Dynamic Node Management
# Add a new worker node to a running cluster
minikube node add
# Add a node with a specific name
minikube node add --worker
# Remove a node
minikube node delete minikube-m04
# List all nodes
minikube node list
High Availability Control Plane
Minikube supports multi-control-plane clusters for testing HA configurations:
# Start with 3 control plane nodes and 2 workers
minikube start --ha --nodes 5 --driver=docker --cpus=2 --memory=4096
# Verify HA setup
kubectl get nodes
# 3 nodes with role control-plane, 2 with <none> (workers)
HA clusters require more resources but let you test control plane failure scenarios — what happens when a control plane node goes down, API server failover, etcd quorum loss.
Resource Management
Multi-node clusters consume significant host resources. Manage them carefully:
# Check resource usage per node
kubectl top nodes
# Check resource allocation
kubectl describe node minikube | grep -A10 "Allocated resources"
# Pause the cluster (saves resources, preserves state)
minikube pause
# Resume the cluster
minikube unpause
# Stop the cluster entirely (frees all resources)
minikube stop
# Delete the cluster and all data
minikube delete
Profile-Based Cluster Management
Run multiple named clusters for different testing scenarios:
# Create a profile for multi-node testing
minikube start -p multi-node --nodes 3 --driver=docker
# Create a separate profile for HA testing
minikube start -p ha-test --ha --nodes 5 --driver=docker
# Switch between profiles
minikube profile multi-node
minikube profile ha-test
# List all profiles
minikube profile list
# Delete a specific profile
minikube delete -p ha-test
Testing Rolling Updates Across Nodes
# Deploy v1 across all nodes
kubectl apply -f spread-deployment.yaml
kubectl set image deployment/web nginx=nginx:1.24-alpine
# Trigger a rolling update and watch node-by-node progress
kubectl set image deployment/web nginx=nginx:1.25-alpine
kubectl rollout status deployment/web
kubectl get pods -o wide --watch
With topology spread constraints, the rolling update replaces one pod per node at a time, maintaining availability across all nodes throughout the update.
Best Practices
- -Allocate realistic resources per node — starving nodes masks scheduling issues. Use at least 2 CPUs and 2GB RAM per node.
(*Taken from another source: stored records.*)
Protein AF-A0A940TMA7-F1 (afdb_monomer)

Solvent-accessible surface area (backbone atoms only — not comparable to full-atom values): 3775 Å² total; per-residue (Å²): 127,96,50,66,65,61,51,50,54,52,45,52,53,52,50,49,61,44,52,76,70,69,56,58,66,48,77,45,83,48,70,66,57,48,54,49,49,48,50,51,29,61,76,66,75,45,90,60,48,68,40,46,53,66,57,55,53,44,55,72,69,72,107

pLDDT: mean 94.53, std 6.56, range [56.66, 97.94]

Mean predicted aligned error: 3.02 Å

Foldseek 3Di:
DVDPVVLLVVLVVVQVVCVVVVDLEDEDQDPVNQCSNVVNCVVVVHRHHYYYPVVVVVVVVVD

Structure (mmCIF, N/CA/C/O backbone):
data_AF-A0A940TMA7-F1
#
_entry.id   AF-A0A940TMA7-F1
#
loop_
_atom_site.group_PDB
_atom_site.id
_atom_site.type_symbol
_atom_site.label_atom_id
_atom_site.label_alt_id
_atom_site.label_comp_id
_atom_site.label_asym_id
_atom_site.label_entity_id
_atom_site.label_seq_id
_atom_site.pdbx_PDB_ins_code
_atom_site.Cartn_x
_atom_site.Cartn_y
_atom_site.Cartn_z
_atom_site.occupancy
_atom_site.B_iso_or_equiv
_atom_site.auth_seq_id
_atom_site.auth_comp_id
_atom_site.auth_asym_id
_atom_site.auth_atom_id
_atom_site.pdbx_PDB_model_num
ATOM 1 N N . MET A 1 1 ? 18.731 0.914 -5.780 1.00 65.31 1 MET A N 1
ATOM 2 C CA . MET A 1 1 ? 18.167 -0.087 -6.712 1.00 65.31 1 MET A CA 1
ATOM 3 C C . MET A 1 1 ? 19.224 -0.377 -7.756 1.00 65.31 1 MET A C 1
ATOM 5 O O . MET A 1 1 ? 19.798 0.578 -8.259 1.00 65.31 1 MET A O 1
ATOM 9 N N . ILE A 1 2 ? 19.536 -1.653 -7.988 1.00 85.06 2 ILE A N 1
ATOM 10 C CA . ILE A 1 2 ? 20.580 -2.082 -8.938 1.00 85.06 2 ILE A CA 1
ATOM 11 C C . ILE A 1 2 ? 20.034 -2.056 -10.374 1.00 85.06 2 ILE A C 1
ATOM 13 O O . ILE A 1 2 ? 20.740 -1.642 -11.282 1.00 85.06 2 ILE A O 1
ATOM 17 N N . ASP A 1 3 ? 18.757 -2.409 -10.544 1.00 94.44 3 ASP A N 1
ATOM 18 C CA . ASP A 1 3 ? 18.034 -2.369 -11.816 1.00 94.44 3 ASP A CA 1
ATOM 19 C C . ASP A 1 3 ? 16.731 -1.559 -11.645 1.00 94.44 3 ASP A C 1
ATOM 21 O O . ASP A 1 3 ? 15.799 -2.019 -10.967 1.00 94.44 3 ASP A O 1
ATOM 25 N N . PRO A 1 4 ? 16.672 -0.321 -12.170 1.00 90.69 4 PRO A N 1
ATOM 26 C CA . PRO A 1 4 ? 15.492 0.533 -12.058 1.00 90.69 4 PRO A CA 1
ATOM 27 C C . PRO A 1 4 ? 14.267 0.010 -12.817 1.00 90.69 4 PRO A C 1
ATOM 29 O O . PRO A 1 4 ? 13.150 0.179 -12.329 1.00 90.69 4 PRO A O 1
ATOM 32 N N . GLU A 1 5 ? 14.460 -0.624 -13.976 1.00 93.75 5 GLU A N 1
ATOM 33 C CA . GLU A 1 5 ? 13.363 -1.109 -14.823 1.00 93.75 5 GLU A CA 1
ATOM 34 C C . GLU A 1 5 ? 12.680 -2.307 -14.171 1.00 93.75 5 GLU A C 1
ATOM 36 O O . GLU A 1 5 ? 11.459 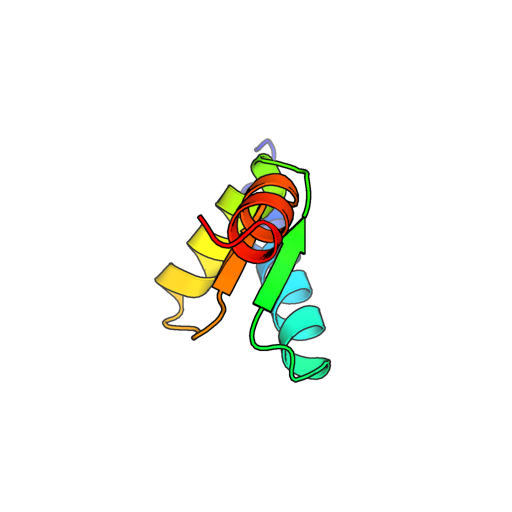-2.313 -13.994 1.00 93.75 5 GLU A O 1
ATOM 41 N N . LEU A 1 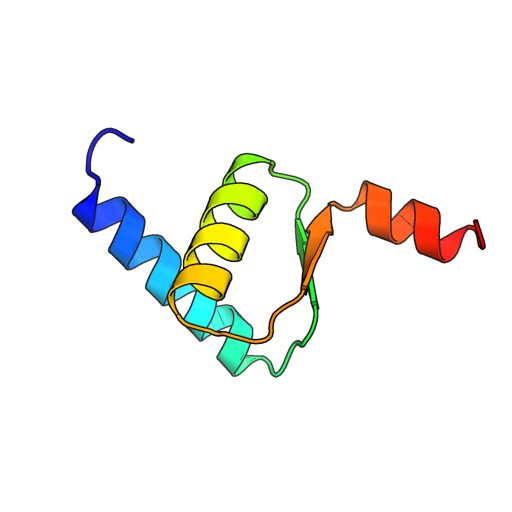6 ? 13.474 -3.271 -13.695 1.00 94.06 6 LEU A N 1
ATOM 42 C CA . LEU A 1 6 ? 12.956 -4.415 -12.952 1.00 94.06 6 LEU A CA 1
ATOM 43 C C . LEU A 1 6 ? 12.236 -3.970 -11.673 1.00 94.06 6 LEU A C 1
ATOM 45 O O . LEU A 1 6 ? 11.161 -4.472 -11.348 1.00 94.06 6 LEU A O 1
ATOM 49 N N . SER A 1 7 ? 12.805 -3.000 -10.952 1.00 91.94 7 SER A N 1
ATOM 50 C CA . SER A 1 7 ? 12.188 -2.474 -9.729 1.00 91.94 7 SER A CA 1
ATOM 51 C C . SER A 1 7 ? 10.829 -1.822 -10.009 1.00 91.94 7 SER A C 1
ATOM 53 O O . SER A 1 7 ? 9.892 -2.003 -9.229 1.00 91.94 7 SER A O 1
ATOM 55 N N . ALA A 1 8 ? 10.703 -1.094 -11.124 1.00 91.44 8 ALA A N 1
ATOM 56 C CA . ALA A 1 8 ? 9.444 -0.491 -11.550 1.00 91.44 8 ALA A CA 1
ATOM 57 C C . ALA A 1 8 ? 8.406 -1.550 -11.956 1.00 91.44 8 ALA A C 1
ATOM 59 O O . ALA A 1 8 ? 7.259 -1.460 -11.519 1.00 91.44 8 ALA A O 1
ATOM 60 N N . ALA A 1 9 ? 8.815 -2.580 -12.703 1.00 94.88 9 ALA A N 1
ATOM 61 C CA . ALA A 1 9 ? 7.936 -3.681 -13.104 1.00 94.88 9 ALA A CA 1
ATOM 62 C C . ALA A 1 9 ? 7.400 -4.471 -11.895 1.00 94.88 9 ALA A C 1
ATOM 64 O O . ALA A 1 9 ? 6.226 -4.840 -11.845 1.00 94.88 9 ALA A O 1
ATOM 65 N N . ILE A 1 10 ? 8.238 -4.696 -10.877 1.00 94.94 10 ILE A N 1
ATOM 66 C CA . ILE A 1 10 ? 7.812 -5.345 -9.627 1.00 94.94 10 ILE A CA 1
ATOM 67 C C . ILE A 1 10 ? 6.813 -4.463 -8.867 1.00 94.94 10 ILE A C 1
ATOM 69 O O . ILE A 1 10 ? 5.816 -4.973 -8.355 1.00 94.94 10 ILE A O 1
ATOM 73 N N . ALA A 1 11 ? 7.058 -3.151 -8.793 1.00 93.94 11 ALA A N 1
ATOM 74 C CA . ALA A 1 11 ? 6.150 -2.216 -8.130 1.00 93.94 11 ALA A CA 1
ATOM 75 C C . ALA A 1 11 ? 4.775 -2.177 -8.811 1.00 93.94 11 ALA A C 1
ATOM 77 O O . ALA A 1 11 ? 3.754 -2.249 -8.130 1.00 93.94 11 ALA A O 1
ATOM 78 N N . GLU A 1 12 ? 4.753 -2.132 -10.144 1.00 95.94 12 GLU A N 1
ATOM 79 C CA . GLU A 1 12 ? 3.527 -2.200 -10.941 1.00 95.94 12 GLU A CA 1
ATOM 80 C C . GLU A 1 12 ? 2.742 -3.479 -10.659 1.00 95.94 12 GLU A C 1
ATOM 82 O O . GLU A 1 12 ? 1.566 -3.415 -10.299 1.00 95.94 12 GLU A O 1
ATOM 87 N N . ARG A 1 13 ? 3.404 -4.639 -10.741 1.00 97.31 13 ARG A N 1
ATOM 88 C CA . ARG A 1 13 ? 2.762 -5.926 -10.458 1.00 97.31 13 ARG A CA 1
ATOM 89 C C . ARG A 1 13 ? 2.172 -5.961 -9.050 1.00 97.31 13 ARG A C 1
ATOM 91 O O . ARG A 1 13 ? 1.031 -6.377 -8.880 1.00 97.31 13 ARG A O 1
ATOM 98 N N . LYS A 1 14 ? 2.921 -5.487 -8.051 1.00 96.50 14 LYS A N 1
ATOM 99 C CA . LYS A 1 14 ? 2.455 -5.449 -6.660 1.00 96.50 14 LYS A CA 1
ATOM 100 C C . LYS A 1 14 ? 1.204 -4.585 -6.497 1.00 96.50 14 LYS A C 1
ATOM 102 O O . LYS A 1 14 ? 0.315 -4.940 -5.732 1.00 96.50 14 LYS A O 1
ATOM 107 N N . ILE A 1 15 ? 1.142 -3.454 -7.194 1.00 96.75 15 ILE A N 1
ATOM 108 C CA . ILE A 1 15 ? -0.008 -2.546 -7.162 1.00 96.75 15 ILE A CA 1
ATOM 109 C C . ILE A 1 15 ? -1.235 -3.186 -7.812 1.00 96.75 15 ILE A C 1
ATOM 111 O O . ILE A 1 15 ? -2.327 -3.042 -7.272 1.00 96.75 15 ILE A O 1
ATOM 115 N N . GLN A 1 16 ? -1.068 -3.911 -8.922 1.00 97.00 16 GLN A N 1
ATOM 116 C CA . GLN A 1 16 ? -2.176 -4.658 -9.528 1.00 97.00 16 GLN A CA 1
ATOM 117 C C . GLN A 1 16 ? -2.692 -5.746 -8.585 1.00 97.00 16 GLN A C 1
ATOM 119 O O . GLN A 1 16 ? -3.886 -5.794 -8.320 1.00 97.00 16 GLN A O 1
ATOM 124 N N . GLU A 1 17 ? -1.795 -6.518 -7.964 1.00 97.44 17 GLU A N 1
ATOM 125 C CA . GLU A 1 17 ? -2.178 -7.524 -6.963 1.00 97.44 17 GLU A CA 1
ATOM 126 C C . GLU A 1 17 ? -2.963 -6.906 -5.793 1.00 97.44 17 GLU A C 1
ATOM 128 O O . GLU A 1 17 ? -3.914 -7.508 -5.310 1.00 97.44 17 GLU A O 1
ATOM 133 N N . ILE A 1 18 ? -2.598 -5.699 -5.340 1.00 97.38 18 ILE A N 1
ATOM 134 C CA . ILE A 1 18 ? -3.357 -4.978 -4.305 1.00 97.38 18 ILE A CA 1
ATOM 135 C C . ILE A 1 18 ? -4.737 -4.567 -4.837 1.00 97.38 18 ILE A C 1
ATOM 137 O O . ILE A 1 18 ? -5.739 -4.816 -4.170 1.00 97.38 18 ILE A O 1
ATOM 141 N N . LYS A 1 19 ? -4.815 -3.985 -6.039 1.00 95.56 19 LYS A N 1
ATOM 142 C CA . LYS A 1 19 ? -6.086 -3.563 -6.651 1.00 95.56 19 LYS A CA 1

- -Use node labels that match your cloud provider's conventions (topology.kubernetes.io/zone, node.kubernetes.io/instance-type) so manifests are portable.
- -Test both sudden failure (
minikube node stop) and graceful drain (kubectl drain) — they exercise different code paths. - -Use topology spread constraints over pod anti-affinity for most use cases — they are more flexible and easier to reason about.
- -Clean up multi-node clusters when done — three Docker containers consuming 12GB RAM will drain a laptop battery fast.
- -Use profiles to maintain separate cluster configurations for different test scenarios.
- -Set resource requests on all pods — without requests, the scheduler cannot make informed placement decisions.
Common Pitfalls
- -Allocating too much per node and running out of host resources — a swapping host gives misleading performance results.
- -Forgetting that the control-plane node runs workloads by default in minikube — taint it if you want dedicated worker testing.
- -Not setting resource requests on pods — without requests, topology spread constraints and affinity rules work but scheduling quality degrades.
- -Testing scheduling on a single-node cluster — affinity, anti-affinity, and topology spread do nothing with one node. Syntax validates, but behavior does not.
- -Leaving multi-node clusters running in the background — use
minikube pause when not actively testing.